Top of MATERIAL SHOWN

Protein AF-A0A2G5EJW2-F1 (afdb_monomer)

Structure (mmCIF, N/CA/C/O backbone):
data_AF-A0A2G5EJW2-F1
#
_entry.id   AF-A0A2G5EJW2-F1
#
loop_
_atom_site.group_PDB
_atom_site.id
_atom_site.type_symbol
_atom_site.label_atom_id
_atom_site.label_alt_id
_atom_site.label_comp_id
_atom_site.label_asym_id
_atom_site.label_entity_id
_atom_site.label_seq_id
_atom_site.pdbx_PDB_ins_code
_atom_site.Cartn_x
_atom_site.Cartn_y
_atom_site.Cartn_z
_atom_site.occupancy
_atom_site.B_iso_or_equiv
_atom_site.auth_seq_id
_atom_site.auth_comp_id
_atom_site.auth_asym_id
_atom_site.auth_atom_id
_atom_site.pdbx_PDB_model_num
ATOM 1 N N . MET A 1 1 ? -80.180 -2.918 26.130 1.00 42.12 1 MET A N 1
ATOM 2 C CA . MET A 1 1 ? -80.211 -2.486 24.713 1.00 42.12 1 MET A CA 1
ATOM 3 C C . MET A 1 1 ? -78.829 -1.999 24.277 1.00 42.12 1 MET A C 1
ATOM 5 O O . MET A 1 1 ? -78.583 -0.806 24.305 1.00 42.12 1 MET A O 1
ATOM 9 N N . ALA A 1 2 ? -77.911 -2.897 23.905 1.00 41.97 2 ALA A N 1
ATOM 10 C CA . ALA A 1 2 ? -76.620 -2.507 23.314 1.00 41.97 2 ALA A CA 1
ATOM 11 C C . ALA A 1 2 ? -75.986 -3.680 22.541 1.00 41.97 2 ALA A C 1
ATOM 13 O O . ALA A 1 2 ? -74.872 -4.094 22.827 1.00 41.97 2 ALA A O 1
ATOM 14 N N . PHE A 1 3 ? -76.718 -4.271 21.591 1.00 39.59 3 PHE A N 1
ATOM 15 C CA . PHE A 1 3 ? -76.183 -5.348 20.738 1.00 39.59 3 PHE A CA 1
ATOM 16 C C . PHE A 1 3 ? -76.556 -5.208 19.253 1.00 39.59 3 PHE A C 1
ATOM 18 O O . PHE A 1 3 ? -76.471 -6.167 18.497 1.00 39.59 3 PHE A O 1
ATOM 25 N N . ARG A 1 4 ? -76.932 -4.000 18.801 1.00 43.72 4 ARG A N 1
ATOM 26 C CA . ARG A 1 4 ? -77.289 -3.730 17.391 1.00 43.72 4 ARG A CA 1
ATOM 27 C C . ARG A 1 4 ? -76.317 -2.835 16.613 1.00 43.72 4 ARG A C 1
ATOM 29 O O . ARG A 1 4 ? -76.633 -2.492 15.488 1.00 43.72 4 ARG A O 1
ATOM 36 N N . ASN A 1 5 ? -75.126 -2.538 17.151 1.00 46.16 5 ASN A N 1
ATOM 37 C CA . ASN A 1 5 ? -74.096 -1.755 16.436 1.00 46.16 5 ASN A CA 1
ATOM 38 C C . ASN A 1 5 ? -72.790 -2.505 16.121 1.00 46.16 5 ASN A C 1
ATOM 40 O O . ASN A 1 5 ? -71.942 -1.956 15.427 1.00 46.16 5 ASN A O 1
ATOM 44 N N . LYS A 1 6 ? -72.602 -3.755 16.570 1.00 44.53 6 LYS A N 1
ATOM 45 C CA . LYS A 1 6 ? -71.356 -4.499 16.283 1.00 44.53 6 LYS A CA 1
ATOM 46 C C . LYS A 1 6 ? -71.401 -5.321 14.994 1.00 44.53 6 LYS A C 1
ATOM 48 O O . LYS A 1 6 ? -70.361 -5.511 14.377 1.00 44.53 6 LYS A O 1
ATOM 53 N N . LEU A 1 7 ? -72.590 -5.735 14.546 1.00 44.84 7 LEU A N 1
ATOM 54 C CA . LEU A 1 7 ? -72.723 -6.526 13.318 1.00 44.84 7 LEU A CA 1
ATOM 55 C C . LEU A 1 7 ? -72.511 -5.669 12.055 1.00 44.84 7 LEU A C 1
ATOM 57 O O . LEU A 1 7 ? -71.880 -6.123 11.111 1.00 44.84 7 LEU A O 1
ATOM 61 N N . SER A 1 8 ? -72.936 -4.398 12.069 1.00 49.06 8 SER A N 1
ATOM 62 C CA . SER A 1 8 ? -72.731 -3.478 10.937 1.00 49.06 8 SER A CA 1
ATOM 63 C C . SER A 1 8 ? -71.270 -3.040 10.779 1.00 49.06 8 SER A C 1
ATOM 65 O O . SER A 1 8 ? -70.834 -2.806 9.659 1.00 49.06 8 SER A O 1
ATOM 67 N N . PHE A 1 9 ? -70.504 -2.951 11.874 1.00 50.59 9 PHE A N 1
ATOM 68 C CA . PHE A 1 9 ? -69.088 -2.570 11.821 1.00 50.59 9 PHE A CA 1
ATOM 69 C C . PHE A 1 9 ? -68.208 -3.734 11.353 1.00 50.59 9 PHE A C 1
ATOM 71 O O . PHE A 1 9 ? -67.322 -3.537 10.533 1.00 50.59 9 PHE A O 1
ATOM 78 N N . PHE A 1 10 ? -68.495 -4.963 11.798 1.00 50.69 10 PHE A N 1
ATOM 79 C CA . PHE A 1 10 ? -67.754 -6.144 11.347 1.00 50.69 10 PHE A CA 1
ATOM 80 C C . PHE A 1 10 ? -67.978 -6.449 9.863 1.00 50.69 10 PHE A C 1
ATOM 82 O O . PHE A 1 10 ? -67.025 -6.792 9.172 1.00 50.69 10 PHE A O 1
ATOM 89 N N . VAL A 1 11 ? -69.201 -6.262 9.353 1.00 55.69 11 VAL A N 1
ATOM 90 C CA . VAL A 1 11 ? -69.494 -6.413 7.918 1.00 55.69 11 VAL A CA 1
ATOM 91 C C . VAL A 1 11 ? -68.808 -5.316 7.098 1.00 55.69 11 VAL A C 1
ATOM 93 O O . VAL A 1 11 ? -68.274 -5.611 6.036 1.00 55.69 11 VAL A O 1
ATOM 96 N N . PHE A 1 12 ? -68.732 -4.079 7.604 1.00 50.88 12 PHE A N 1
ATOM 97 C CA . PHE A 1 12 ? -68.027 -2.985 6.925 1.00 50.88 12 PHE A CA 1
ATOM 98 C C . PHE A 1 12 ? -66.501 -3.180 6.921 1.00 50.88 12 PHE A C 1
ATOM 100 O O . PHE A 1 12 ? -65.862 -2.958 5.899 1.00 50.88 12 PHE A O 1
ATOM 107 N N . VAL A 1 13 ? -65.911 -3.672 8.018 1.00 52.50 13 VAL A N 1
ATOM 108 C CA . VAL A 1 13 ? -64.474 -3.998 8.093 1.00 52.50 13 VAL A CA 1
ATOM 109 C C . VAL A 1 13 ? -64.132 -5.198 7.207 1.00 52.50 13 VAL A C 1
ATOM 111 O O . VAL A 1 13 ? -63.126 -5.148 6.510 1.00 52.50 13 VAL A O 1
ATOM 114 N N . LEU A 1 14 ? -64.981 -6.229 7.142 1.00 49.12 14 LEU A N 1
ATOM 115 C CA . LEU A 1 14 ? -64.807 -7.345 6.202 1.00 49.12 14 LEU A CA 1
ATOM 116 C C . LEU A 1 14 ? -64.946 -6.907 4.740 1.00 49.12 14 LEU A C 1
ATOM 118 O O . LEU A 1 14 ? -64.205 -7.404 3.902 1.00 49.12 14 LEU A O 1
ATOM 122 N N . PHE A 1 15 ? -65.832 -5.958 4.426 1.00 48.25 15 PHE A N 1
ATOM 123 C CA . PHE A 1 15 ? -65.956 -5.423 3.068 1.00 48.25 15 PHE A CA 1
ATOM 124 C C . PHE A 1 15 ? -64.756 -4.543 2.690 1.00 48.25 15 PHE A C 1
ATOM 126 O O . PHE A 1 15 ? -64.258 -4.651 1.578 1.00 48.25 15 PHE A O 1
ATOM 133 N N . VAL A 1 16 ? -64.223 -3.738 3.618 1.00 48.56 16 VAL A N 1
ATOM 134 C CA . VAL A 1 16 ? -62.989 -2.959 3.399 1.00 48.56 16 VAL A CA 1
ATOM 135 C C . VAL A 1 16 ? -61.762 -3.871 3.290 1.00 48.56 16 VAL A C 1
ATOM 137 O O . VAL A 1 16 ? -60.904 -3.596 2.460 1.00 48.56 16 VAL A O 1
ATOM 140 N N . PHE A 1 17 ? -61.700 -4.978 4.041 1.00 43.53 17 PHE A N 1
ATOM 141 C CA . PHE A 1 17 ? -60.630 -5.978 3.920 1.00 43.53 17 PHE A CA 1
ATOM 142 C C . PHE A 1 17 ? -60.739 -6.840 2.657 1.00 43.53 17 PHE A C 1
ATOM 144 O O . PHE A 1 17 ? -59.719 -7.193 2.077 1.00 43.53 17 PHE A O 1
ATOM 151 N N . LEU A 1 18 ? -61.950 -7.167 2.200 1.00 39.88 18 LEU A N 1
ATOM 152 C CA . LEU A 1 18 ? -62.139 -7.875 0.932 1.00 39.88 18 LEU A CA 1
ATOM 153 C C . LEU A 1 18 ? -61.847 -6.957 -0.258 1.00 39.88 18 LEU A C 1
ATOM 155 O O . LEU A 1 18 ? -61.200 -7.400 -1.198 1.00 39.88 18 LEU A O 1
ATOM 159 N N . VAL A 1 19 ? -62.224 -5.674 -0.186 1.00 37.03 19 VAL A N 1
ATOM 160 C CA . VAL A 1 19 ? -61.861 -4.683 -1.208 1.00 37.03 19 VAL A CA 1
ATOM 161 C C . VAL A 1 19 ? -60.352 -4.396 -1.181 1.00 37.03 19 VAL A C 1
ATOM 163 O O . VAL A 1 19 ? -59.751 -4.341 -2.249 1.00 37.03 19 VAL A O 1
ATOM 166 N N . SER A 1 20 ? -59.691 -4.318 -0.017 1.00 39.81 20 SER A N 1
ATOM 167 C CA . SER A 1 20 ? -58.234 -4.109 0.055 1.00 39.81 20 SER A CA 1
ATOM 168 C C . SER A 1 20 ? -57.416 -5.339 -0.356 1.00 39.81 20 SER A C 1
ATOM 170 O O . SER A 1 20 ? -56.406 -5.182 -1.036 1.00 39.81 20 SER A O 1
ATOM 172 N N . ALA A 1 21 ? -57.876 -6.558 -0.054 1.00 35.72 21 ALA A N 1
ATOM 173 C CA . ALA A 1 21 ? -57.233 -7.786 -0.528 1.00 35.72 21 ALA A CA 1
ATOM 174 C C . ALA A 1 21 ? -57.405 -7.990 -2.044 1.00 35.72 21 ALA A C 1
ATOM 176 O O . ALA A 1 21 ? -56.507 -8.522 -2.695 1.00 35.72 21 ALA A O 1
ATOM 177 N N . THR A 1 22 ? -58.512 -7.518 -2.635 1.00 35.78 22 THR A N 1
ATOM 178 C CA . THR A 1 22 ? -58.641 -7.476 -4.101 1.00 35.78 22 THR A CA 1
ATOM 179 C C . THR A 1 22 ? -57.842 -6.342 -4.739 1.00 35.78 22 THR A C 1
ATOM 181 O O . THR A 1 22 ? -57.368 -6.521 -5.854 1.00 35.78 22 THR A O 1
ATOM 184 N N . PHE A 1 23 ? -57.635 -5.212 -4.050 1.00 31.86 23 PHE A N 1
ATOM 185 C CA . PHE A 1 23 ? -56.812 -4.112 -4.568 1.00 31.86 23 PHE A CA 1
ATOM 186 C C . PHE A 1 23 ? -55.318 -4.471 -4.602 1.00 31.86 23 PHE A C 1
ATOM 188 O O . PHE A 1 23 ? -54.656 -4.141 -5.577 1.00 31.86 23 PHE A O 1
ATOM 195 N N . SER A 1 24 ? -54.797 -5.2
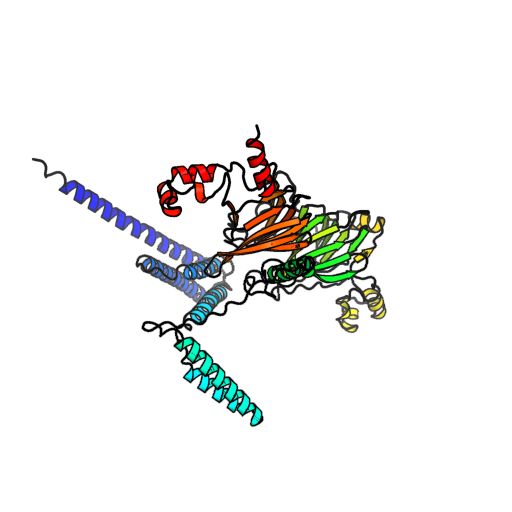15 -3.616 1.00 38.34 24 SER A N 1
ATOM 196 C CA . SER A 1 24 ? -53.377 -5.613 -3.609 1.00 38.34 24 SER A CA 1
ATOM 197 C C . SER A 1 24 ? -53.010 -6.658 -4.669 1.00 38.34 24 SER A C 1
ATOM 199 O O . SER A 1 24 ? -51.911 -6.598 -5.204 1.00 38.34 24 SER A O 1
ATOM 201 N N . LEU A 1 25 ? -53.912 -7.585 -5.019 1.00 38.94 25 LEU A N 1
ATOM 202 C CA . LEU A 1 25 ? -53.660 -8.547 -6.107 1.00 38.94 25 LEU A CA 1
ATOM 203 C C . LEU A 1 25 ? -53.957 -7.968 -7.500 1.00 38.94 25 LEU A C 1
ATOM 205 O O . LEU A 1 25 ? -53.411 -8.451 -8.492 1.00 38.94 25 LEU A O 1
ATOM 209 N N . ALA A 1 26 ? -54.829 -6.958 -7.589 1.00 38.84 26 ALA A N 1
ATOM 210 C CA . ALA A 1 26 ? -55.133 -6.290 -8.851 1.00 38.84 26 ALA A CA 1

Bottom of MATERIAL SHOWN

### PROBLEM DETAILS
Please reply with an exact copy of the lines above, starting at the first and ending at the line that holds "ATOM 16 C C".

### RESPONSE BOX
Protein AF-A0A2G5EJW2-F1 (afdb_monomer)

Structure (mmCIF, N/CA/C/O backbone):
data_AF-A0A2G5EJW2-F1
#
_entry.id   AF-A0A2G5EJW2-F1
#
loop_
_atom_site.group_PDB
_atom_site.id
_atom_site.type_symbol
_atom_site.label_atom_id
_atom_site.label_alt_id
_atom_site.label_comp_id
_atom_site.label_asym_id
_atom_site.label_entity_id
_atom_site.label_seq_id
_atom_site.pdbx_PDB_ins_code
_atom_site.Cartn_x
_atom_site.Cartn_y
_atom_site.Cartn_z
_atom_site.occupancy
_atom_site.B_iso_or_equiv
_atom_site.auth_seq_id
_atom_site.auth_comp_id
_atom_site.auth_asym_id
_atom_site.auth_atom_id
_atom_site.pdbx_PDB_model_num
ATOM 1 N N . MET A 1 1 ? -80.180 -2.918 26.130 1.00 42.12 1 MET A N 1
ATOM 2 C CA . MET A 1 1 ? -80.211 -2.486 24.713 1.00 42.12 1 MET A CA 1
ATOM 3 C C . MET A 1 1 ? -78.829 -1.999 24.277 1.00 42.12 1 MET A C 1
ATOM 5 O O . MET A 1 1 ? -78.583 -0.806 24.305 1.00 42.12 1 MET A O 1
ATOM 9 N N . ALA A 1 2 ? -77.911 -2.897 23.905 1.00 41.97 2 ALA A N 1
ATOM 10 C CA . ALA A 1 2 ? -76.620 -2.507 23.314 1.00 41.97 2 ALA A CA 1
ATOM 11 C C . ALA A 1 2 ? -75.986 -3.680 22.541 1.00 41.97 2 ALA A C 1
ATOM 13 O O . ALA A 1 2 ? -74.872 -4.094 22.827 1.00 41.97 2 ALA A O 1
ATOM 14 N N . PHE A 1 3 ? -76.718 -4.271 21.591 1.00 39.59 3 PHE A N 1
ATOM 15 C CA . PHE A 1 3 ? -76.183 -5.348 20.738 1.00 39.59 3 PHE A CA 1
ATOM 16 C C . PHE A 1 3 ? -76.556 -5.208 19.253 1.00 39.59 3 PHE A C 1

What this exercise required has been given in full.